● **Instructions for the task**: Taking the line with "ATOM 92 C CA" as the first and the line with "ATOM 95 O O" as the last, set down exactly every line in that range from the entries below, and no more.

=== Begin Enclosure ===

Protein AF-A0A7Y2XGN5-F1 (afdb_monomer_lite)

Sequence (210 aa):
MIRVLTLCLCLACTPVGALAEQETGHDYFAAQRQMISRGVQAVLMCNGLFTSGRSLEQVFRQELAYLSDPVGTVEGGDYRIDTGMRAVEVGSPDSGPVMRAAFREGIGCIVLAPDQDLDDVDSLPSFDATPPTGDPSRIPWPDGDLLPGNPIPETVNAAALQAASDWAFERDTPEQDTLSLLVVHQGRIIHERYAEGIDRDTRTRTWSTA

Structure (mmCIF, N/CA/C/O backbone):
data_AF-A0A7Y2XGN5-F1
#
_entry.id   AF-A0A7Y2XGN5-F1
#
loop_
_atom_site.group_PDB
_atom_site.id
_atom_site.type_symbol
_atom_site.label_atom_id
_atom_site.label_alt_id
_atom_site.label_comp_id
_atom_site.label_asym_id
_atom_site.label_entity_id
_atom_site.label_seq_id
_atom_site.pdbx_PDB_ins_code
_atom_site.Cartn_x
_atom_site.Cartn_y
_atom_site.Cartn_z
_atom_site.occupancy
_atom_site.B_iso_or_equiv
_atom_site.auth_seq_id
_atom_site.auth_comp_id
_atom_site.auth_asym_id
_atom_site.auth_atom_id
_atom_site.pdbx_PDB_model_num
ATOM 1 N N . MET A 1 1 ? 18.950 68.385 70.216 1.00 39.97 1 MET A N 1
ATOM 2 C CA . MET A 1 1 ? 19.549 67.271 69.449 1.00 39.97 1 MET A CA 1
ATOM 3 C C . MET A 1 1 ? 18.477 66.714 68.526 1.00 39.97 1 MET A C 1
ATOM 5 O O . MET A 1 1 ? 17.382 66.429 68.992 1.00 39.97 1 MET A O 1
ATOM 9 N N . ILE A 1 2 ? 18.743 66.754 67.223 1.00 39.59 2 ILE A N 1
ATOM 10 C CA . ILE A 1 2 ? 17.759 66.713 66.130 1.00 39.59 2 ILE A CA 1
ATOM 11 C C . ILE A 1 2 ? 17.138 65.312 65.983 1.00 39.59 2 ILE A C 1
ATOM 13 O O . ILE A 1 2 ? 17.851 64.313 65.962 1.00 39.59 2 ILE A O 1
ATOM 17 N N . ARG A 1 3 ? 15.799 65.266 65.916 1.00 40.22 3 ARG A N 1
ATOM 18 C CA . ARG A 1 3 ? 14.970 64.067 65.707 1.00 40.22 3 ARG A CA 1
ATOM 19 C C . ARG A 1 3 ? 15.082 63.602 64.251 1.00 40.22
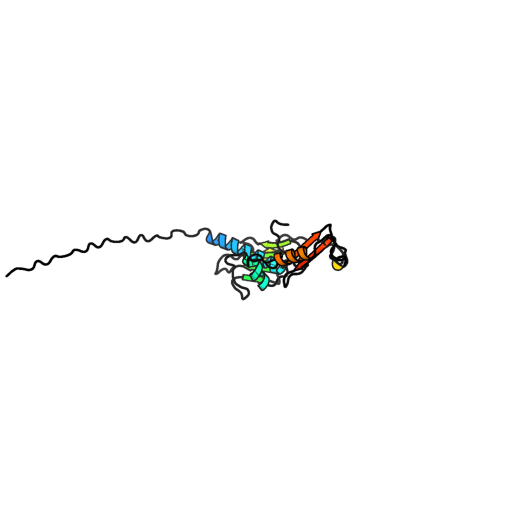 3 ARG A C 1
ATOM 21 O O . ARG A 1 3 ? 14.822 64.384 63.342 1.00 40.22 3 ARG A O 1
ATOM 28 N N . VAL A 1 4 ? 15.440 62.335 64.053 1.00 43.47 4 VAL A N 1
ATOM 29 C CA . VAL A 1 4 ? 15.466 61.660 62.748 1.00 43.47 4 VAL A CA 1
ATOM 30 C C . VAL A 1 4 ? 14.032 61.321 62.331 1.00 43.47 4 VAL A C 1
ATOM 32 O O . VAL A 1 4 ? 13.284 60.718 63.098 1.00 43.47 4 VAL A O 1
ATOM 35 N N . LEU A 1 5 ? 13.653 61.759 61.131 1.00 44.75 5 LEU A N 1
ATOM 36 C CA . LEU A 1 5 ? 12.362 61.515 60.496 1.00 44.75 5 LEU A CA 1
ATOM 37 C C . LEU A 1 5 ? 12.466 60.214 59.679 1.00 44.75 5 LEU A C 1
ATOM 39 O O . LEU A 1 5 ? 13.184 60.176 58.682 1.00 44.75 5 LEU A O 1
ATOM 43 N N . THR A 1 6 ? 11.789 59.146 60.099 1.00 49.91 6 THR A N 1
ATOM 44 C CA . THR A 1 6 ? 11.737 57.885 59.340 1.00 49.91 6 THR A CA 1
ATOM 45 C C . THR A 1 6 ? 10.616 57.962 58.305 1.00 49.91 6 THR A C 1
ATOM 47 O O . THR A 1 6 ? 9.443 58.071 58.655 1.00 49.91 6 THR A O 1
ATOM 50 N N . LEU A 1 7 ? 10.990 57.934 57.026 1.00 46.38 7 LEU A N 1
ATOM 51 C CA . LEU A 1 7 ? 10.095 57.952 55.870 1.00 46.38 7 LEU A CA 1
ATOM 52 C C . LEU A 1 7 ? 9.572 56.525 55.603 1.00 46.38 7 LEU A C 1
ATOM 54 O O . LEU A 1 7 ? 10.345 55.650 55.221 1.00 46.38 7 LEU A O 1
ATOM 58 N N . CYS A 1 8 ? 8.276 56.278 55.816 1.00 45.75 8 CYS A N 1
ATOM 59 C CA . CYS A 1 8 ? 7.621 55.019 55.437 1.00 45.75 8 CYS A CA 1
ATOM 60 C C . CYS A 1 8 ? 7.396 54.969 53.919 1.00 45.75 8 CYS A C 1
ATOM 62 O O . CYS A 1 8 ? 6.618 55.754 53.378 1.00 45.75 8 CYS A O 1
ATOM 64 N N . LEU A 1 9 ? 8.058 54.030 53.243 1.00 52.44 9 LEU A N 1
ATOM 65 C CA . LEU A 1 9 ? 7.868 53.730 51.825 1.00 52.44 9 LEU A CA 1
ATOM 66 C C . LEU A 1 9 ? 6.732 52.700 51.678 1.00 52.44 9 LEU A C 1
ATOM 68 O O . LEU A 1 9 ? 6.912 51.525 51.991 1.00 52.44 9 LEU A O 1
ATOM 72 N N . CYS A 1 10 ? 5.552 53.133 51.233 1.00 48.84 10 CYS A N 1
ATOM 73 C CA . CYS A 1 10 ? 4.432 52.236 50.936 1.00 48.84 10 CYS A CA 1
ATOM 74 C C . CYS A 1 10 ? 4.643 51.558 49.570 1.00 48.84 10 CYS A C 1
ATOM 76 O O . CYS A 1 10 ? 4.505 52.208 48.535 1.00 48.84 10 CYS A O 1
ATOM 78 N N . LEU A 1 11 ? 4.955 50.256 49.557 1.00 57.78 11 LEU A N 1
ATOM 79 C CA . LEU A 1 11 ? 4.897 49.427 48.348 1.00 57.78 11 LEU A CA 1
ATOM 80 C C . LEU A 1 11 ? 3.427 49.178 47.974 1.00 57.78 11 LEU A C 1
ATOM 82 O O . LEU A 1 11 ? 2.701 48.499 48.699 1.00 57.78 11 LEU A O 1
ATOM 86 N N . ALA A 1 12 ? 2.992 49.713 46.836 1.00 53.97 12 ALA A N 1
ATOM 87 C CA . ALA A 1 12 ? 1.714 49.365 46.232 1.00 53.97 12 ALA A CA 1
ATOM 88 C C . ALA A 1 12 ? 1.853 48.024 45.489 1.00 53.97 12 ALA A C 1
ATOM 90 O O . ALA A 1 12 ? 2.434 47.970 44.407 1.00 53.97 12 ALA A O 1
ATOM 91 N N . CYS A 1 13 ? 1.331 46.939 46.066 1.00 53.28 13 CYS A N 1
ATOM 92 C CA . CYS A 1 13 ? 1.133 45.682 45.346 1.00 53.28 13 CYS A CA 1
ATOM 93 C C . CYS A 1 13 ? -0.063 45.835 44.401 1.00 53.28 13 CYS A C 1
ATOM 95 O O . CYS A 1 13 ? -1.208 45.881 44.850 1.00 53.28 13 CYS A O 1
ATOM 97 N N . THR A 1 14 ? 0.184 45.910 43.096 1.00 58.19 14 THR A N 1
ATOM 98 C CA . THR A 1 14 ? -0.862 45.725 42.088 1.00 58.19 14 THR A CA 1
ATOM 99 C C . THR A 1 14 ? -1.178 44.229 41.983 1.00 58.19 14 THR A C 1
ATOM 101 O O . THR A 1 14 ? -0.264 43.430 41.769 1.00 58.19 14 THR A O 1
ATOM 104 N N . PRO A 1 15 ? -2.441 43.796 42.142 1.00 53.97 15 PRO A N 1
ATOM 105 C CA . PRO A 1 15 ? -2.793 42.413 41.876 1.00 53.97 15 PRO A CA 1
ATOM 106 C C . PRO A 1 15 ? -2.719 42.204 40.362 1.00 53.97 15 PRO A C 1
ATOM 108 O O . PRO A 1 15 ? -3.539 42.727 39.608 1.00 53.97 15 PRO A O 1
ATOM 111 N N . VAL A 1 16 ? -1.713 41.457 39.910 1.00 58.31 16 VAL A N 1
ATOM 112 C CA . VAL A 1 16 ? -1.733 40.840 38.584 1.00 58.31 16 VAL A CA 1
ATOM 113 C C . VAL A 1 16 ? -2.884 39.842 38.622 1.00 58.31 16 VAL A C 1
ATOM 115 O O . VAL A 1 16 ? -2.775 38.774 39.220 1.00 58.31 16 VAL A O 1
ATOM 118 N N . GLY A 1 17 ? -4.030 40.238 38.070 1.00 53.50 17 GLY A N 1
ATOM 119 C CA . GLY A 1 17 ? -5.134 39.326 37.833 1.00 53.50 17 GLY A CA 1
ATOM 120 C C . GLY A 1 17 ? -4.645 38.239 36.888 1.00 53.50 17 GLY A C 1
ATOM 121 O O . GLY A 1 17 ? -4.454 38.495 35.702 1.00 53.50 17 GLY A O 1
ATOM 122 N N . ALA A 1 18 ? -4.409 37.043 37.420 1.00 54.38 18 ALA A N 1
ATOM 123 C CA . ALA A 1 18 ? -4.291 35.850 36.608 1.00 54.38 18 ALA A CA 1
ATOM 124 C C . ALA A 1 18 ? -5.665 35.614 35.973 1.00 54.38 18 ALA A C 1
ATOM 126 O O . ALA A 1 18 ? -6.574 35.081 36.609 1.00 54.38 18 ALA A O 1
ATOM 127 N N . LEU A 1 19 ? -5.837 36.066 34.732 1.00 54.53 19 LEU A N 1
ATOM 128 C CA . LEU A 1 19 ? -6.859 35.507 33.865 1.00 54.53 19 LEU A CA 1
ATOM 129 C C . LEU A 1 19 ? -6.414 34.072 33.598 1.00 54.53 19 LEU A C 1
ATOM 131 O O . LEU A 1 19 ? -5.533 33.824 32.780 1.00 54.53 19 LEU A O 1
ATOM 135 N N . ALA A 1 20 ? -6.954 33.137 34.375 1.00 53.94 20 ALA A N 1
ATOM 136 C CA . ALA A 1 20 ? -6.930 31.737 34.006 1.00 53.94 20 ALA A CA 1
ATOM 137 C C . ALA A 1 20 ? -7.732 31.626 32.707 1.00 53.94 20 ALA A C 1
ATOM 139 O O . ALA A 1 20 ? -8.962 31.693 32.717 1.00 53.94 20 ALA A O 1
ATOM 140 N N . GLU A 1 21 ? -7.027 31.544 31.586 1.00 57.19 21 GLU A N 1
ATOM 141 C CA . GLU A 1 21 ? -7.609 31.187 30.303 1.00 57.19 21 GLU A CA 1
ATOM 142 C C . GLU A 1 21 ? -8.087 29.739 30.440 1.00 57.19 21 GLU A C 1
ATOM 144 O O . GLU A 1 21 ? -7.306 28.794 30.374 1.00 57.19 21 GLU A O 1
ATOM 149 N N . GLN A 1 22 ? -9.367 29.552 30.775 1.00 57.31 22 GLN A N 1
ATOM 150 C CA . GLN A 1 22 ? -9.992 28.242 30.656 1.00 57.31 22 GLN A CA 1
ATOM 151 C C . GLN A 1 22 ? -9.955 27.880 29.171 1.00 57.31 22 GLN A C 1
ATOM 153 O O . GLN A 1 22 ? -10.751 28.418 28.397 1.00 57.31 22 GLN A O 1
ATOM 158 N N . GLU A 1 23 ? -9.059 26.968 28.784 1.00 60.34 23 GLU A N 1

=== End Enclosure ===

● **Solution to the exercise**:
ATOM 92 C CA . CYS A 1 13 ? 1.133 45.682 45.346 1.00 53.28 13 CYS A CA 1
ATOM 93 C C . CYS A 1 13 ? -0.063 45.835 44.401 1.00 53.28 13 CYS A C 1
ATOM 95 O O . CYS A 1 13 ? -1.208 45.881 44.850 1.00 53.28 13 CYS A O 1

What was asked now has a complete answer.